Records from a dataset
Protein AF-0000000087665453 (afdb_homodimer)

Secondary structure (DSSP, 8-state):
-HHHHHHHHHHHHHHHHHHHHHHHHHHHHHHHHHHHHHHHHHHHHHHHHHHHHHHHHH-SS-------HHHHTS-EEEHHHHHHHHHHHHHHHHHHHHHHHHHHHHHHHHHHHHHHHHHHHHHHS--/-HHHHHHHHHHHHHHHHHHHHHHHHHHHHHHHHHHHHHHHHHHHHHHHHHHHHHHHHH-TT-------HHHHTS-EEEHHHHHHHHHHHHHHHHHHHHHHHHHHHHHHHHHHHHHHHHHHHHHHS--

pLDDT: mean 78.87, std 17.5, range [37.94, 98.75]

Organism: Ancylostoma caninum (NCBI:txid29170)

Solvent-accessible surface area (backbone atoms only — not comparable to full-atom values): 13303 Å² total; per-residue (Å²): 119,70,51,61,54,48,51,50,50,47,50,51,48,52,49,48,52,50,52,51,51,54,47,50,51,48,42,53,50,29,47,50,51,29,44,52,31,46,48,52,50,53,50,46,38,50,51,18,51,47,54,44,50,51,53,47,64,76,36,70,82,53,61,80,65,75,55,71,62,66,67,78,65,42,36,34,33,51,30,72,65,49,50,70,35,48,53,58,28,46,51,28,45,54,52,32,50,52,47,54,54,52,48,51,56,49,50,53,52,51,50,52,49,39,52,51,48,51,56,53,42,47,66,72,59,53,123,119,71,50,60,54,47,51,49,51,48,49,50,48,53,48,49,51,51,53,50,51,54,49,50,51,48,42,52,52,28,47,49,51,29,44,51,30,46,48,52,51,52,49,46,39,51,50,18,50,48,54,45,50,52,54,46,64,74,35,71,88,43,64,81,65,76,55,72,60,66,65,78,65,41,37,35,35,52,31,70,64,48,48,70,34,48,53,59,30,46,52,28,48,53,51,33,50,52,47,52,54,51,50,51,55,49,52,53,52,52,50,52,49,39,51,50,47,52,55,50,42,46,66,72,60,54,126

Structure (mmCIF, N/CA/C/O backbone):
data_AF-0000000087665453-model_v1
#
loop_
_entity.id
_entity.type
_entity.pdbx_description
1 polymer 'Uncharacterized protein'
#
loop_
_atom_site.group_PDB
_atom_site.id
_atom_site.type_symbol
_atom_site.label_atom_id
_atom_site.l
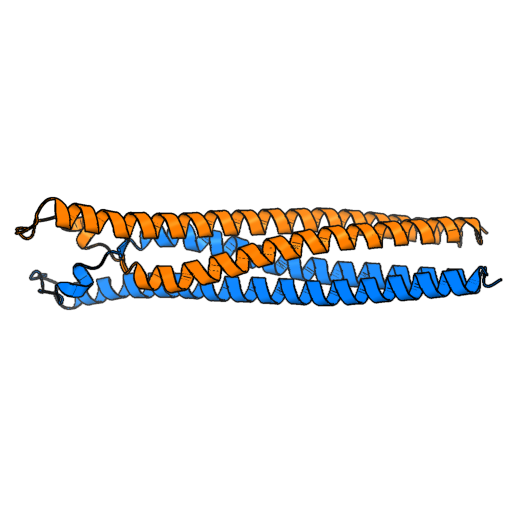abel_alt_id
_atom_site.label_comp_id
_atom_site.label_asym_id
_atom_site.label_entity_id
_atom_site.label_seq_id
_atom_site.pdbx_PDB_ins_code
_atom_site.Cartn_x
_atom_site.Cartn_y
_atom_site.Cartn_z
_atom_site.occupancy
_atom_site.B_iso_or_equiv
_atom_site.auth_seq_id
_atom_site.auth_comp_id
_atom_site.auth_asym_id
_atom_site.auth_atom_id
_atom_site.pdbx_PDB_model_num
ATOM 1 N N . LYS A 1 1 ? 18.078 -36.812 -22.172 1 56.31 1 LYS A N 1
ATOM 2 C CA . LYS A 1 1 ? 18.047 -35.406 -22.516 1 56.31 1 LYS A CA 1
ATOM 3 C C . LYS A 1 1 ? 16.734 -34.75 -22.062 1 56.31 1 LYS A C 1
ATOM 5 O O . LYS A 1 1 ? 16.75 -33.688 -21.469 1 56.31 1 LYS A O 1
ATOM 10 N N . GLY A 1 2 ? 15.633 -35.406 -22.016 1 56.81 2 GLY A N 1
ATOM 11 C CA . GLY A 1 2 ? 14.289 -34.938 -21.719 1 56.81 2 GLY A CA 1
ATOM 12 C C . GLY A 1 2 ? 14.039 -34.75 -20.234 1 56.81 2 GLY A C 1
ATOM 13 O O . GLY A 1 2 ? 13.5 -33.75 -19.797 1 56.81 2 GLY A O 1
ATOM 14 N N . ARG A 1 3 ? 14.688 -35.625 -19.453 1 60.22 3 ARG A N 1
ATOM 15 C CA . ARG A 1 3 ? 14.438 -35.625 -18.016 1 60.22 3 ARG A CA 1
ATOM 16 C C . ARG A 1 3 ? 15.188 -34.469 -17.328 1 60.22 3 ARG A C 1
ATOM 18 O O . ARG A 1 3 ? 14.648 -33.812 -16.438 1 60.22 3 ARG A O 1
ATOM 25 N N . THR A 1 4 ? 16.328 -34.281 -17.672 1 61.41 4 THR A N 1
ATOM 26 C CA . THR A 1 4 ? 17.141 -33.219 -17.078 1 61.41 4 THR A CA 1
ATOM 27 C C . THR A 1 4 ? 16.516 -31.859 -17.328 1 61.41 4 THR A C 1
ATOM 29 O O . THR A 1 4 ? 16.516 -31 -16.438 1 61.41 4 THR A O 1
ATOM 32 N N . GLU A 1 5 ? 16.062 -31.719 -18.531 1 62.78 5 GLU A N 1
ATOM 33 C CA . GLU A 1 5 ? 15.406 -30.453 -18.859 1 62.78 5 GLU A CA 1
ATOM 34 C C . GLU A 1 5 ? 14.148 -30.234 -18.031 1 62.78 5 GLU A C 1
ATOM 36 O O . GLU A 1 5 ? 13.859 -29.109 -17.625 1 62.78 5 GLU A O 1
ATOM 41 N N . GLU A 1 6 ? 13.617 -31.375 -17.75 1 59.19 6 GLU A N 1
ATOM 42 C CA . GLU A 1 6 ? 12.398 -31.281 -16.969 1 59.19 6 GLU A CA 1
ATOM 43 C C . GLU A 1 6 ? 12.703 -30.922 -15.516 1 59.19 6 GLU A C 1
ATOM 45 O O . GLU A 1 6 ? 11.992 -30.125 -14.898 1 59.19 6 GLU A O 1
ATOM 50 N N . LEU A 1 7 ? 13.727 -31.5 -14.984 1 61.34 7 LEU A N 1
ATOM 51 C CA . LEU A 1 7 ? 14.148 -31.188 -13.625 1 61.34 7 LEU A CA 1
ATOM 52 C C . LEU A 1 7 ? 14.57 -29.719 -13.516 1 61.34 7 LEU A C 1
ATOM 54 O O . LEU A 1 7 ? 14.312 -29.078 -12.5 1 61.34 7 LEU A O 1
ATOM 58 N N . GLU A 1 8 ? 15.219 -29.328 -14.539 1 64.56 8 GLU A N 1
ATOM 59 C CA . GLU A 1 8 ? 15.648 -27.938 -14.555 1 64.56 8 GLU A CA 1
ATOM 60 C C . GLU A 1 8 ? 14.445 -27 -14.578 1 64.56 8 GLU A C 1
ATOM 62 O O . GLU A 1 8 ? 14.445 -25.969 -13.898 1 64.56 8 GLU A O 1
ATOM 67 N N . LYS A 1 9 ? 13.516 -27.406 -15.297 1 66.38 9 LYS A N 1
ATOM 68 C CA . LYS A 1 9 ? 12.305 -26.594 -15.367 1 66.38 9 LYS A CA 1
ATOM 69 C C . LYS A 1 9 ? 11.57 -26.578 -14.031 1 66.38 9 LYS A C 1
ATOM 71 O O . LYS A 1 9 ? 11.039 -25.547 -13.609 1 66.38 9 LYS A O 1
ATOM 76 N N . LEU A 1 10 ? 11.625 -27.688 -13.312 1 65.44 10 LEU A N 1
ATOM 77 C CA . LEU A 1 10 ? 11 -27.797 -12 1 65.44 10 LEU A CA 1
ATOM 78 C C . LEU A 1 10 ? 11.719 -26.906 -10.984 1 65.44 10 LEU A C 1
ATOM 80 O O . LEU A 1 10 ? 11.078 -26.234 -10.188 1 65.44 10 LEU A O 1
ATOM 84 N N . THR A 1 11 ? 12.969 -27.016 -11.062 1 66.75 11 THR A N 1
ATOM 85 C CA . THR A 1 11 ? 13.773 -26.188 -10.172 1 66.75 11 THR A CA 1
ATOM 86 C C . THR A 1 11 ? 13.5 -24.703 -10.406 1 66.75 11 THR A C 1
ATOM 88 O O . THR A 1 11 ? 13.383 -23.938 -9.461 1 66.75 11 THR A O 1
ATOM 91 N N . GLU A 1 12 ? 13.43 -24.391 -11.633 1 66.5 12 GLU A N 1
ATOM 92 C CA . GLU A 1 12 ? 13.148 -23 -11.977 1 66.5 12 GLU A CA 1
ATOM 93 C C . GLU A 1 12 ? 11.781 -22.562 -11.453 1 66.5 12 GLU A C 1
ATOM 95 O O . GLU A 1 12 ? 11.625 -21.453 -10.938 1 66.5 12 GLU A O 1
ATOM 100 N N . LEU A 1 13 ? 10.891 -23.5 -11.578 1 64.56 13 LEU A N 1
ATOM 101 C CA . LEU A 1 13 ? 9.539 -23.203 -11.117 1 64.56 13 LEU A CA 1
ATOM 102 C C . LEU A 1 13 ? 9.508 -23.016 -9.609 1 64.56 13 LEU A C 1
ATOM 104 O O . LEU A 1 13 ? 8.922 -22.047 -9.109 1 64.56 13 LEU A O 1
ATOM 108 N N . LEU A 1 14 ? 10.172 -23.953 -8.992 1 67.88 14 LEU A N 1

» Task details:
Look above for the line with "ATOM 76 N N" and the line with "ATOM 86 C C". Retype those two lines and every line between them exactly, adding nothing.

» Answer section:
ATOM 76 N N . LEU A 1 10 ? 11.625 -27.688 -13.312 1 65.44 10 LEU A N 1
ATOM 77 C CA . LEU A 1 10 ? 11 -27.797 -12 1 65.44 10 LEU A CA 1
ATOM 78 C C . LEU A 1 10 ? 11.719 -26.906 -10.984 1 65.44 10 LEU A C 1
ATOM 80 O O . LEU A 1 10 ? 11.078 -26.234 -10.188 1 65.44 10 LEU A O 1
ATOM 84 N N . THR A 1 11 ? 12.969 -27.016 -11.062 1 66.75 11 THR A N 1
ATOM 85 C CA . THR A 1 11 ? 13.773 -26.188 -10.172 1 66.75 11 THR A CA 1
ATOM 86 C C . THR A 1 11 ? 13.5 -24.703 -10.406 1 66.75 11 THR A C 1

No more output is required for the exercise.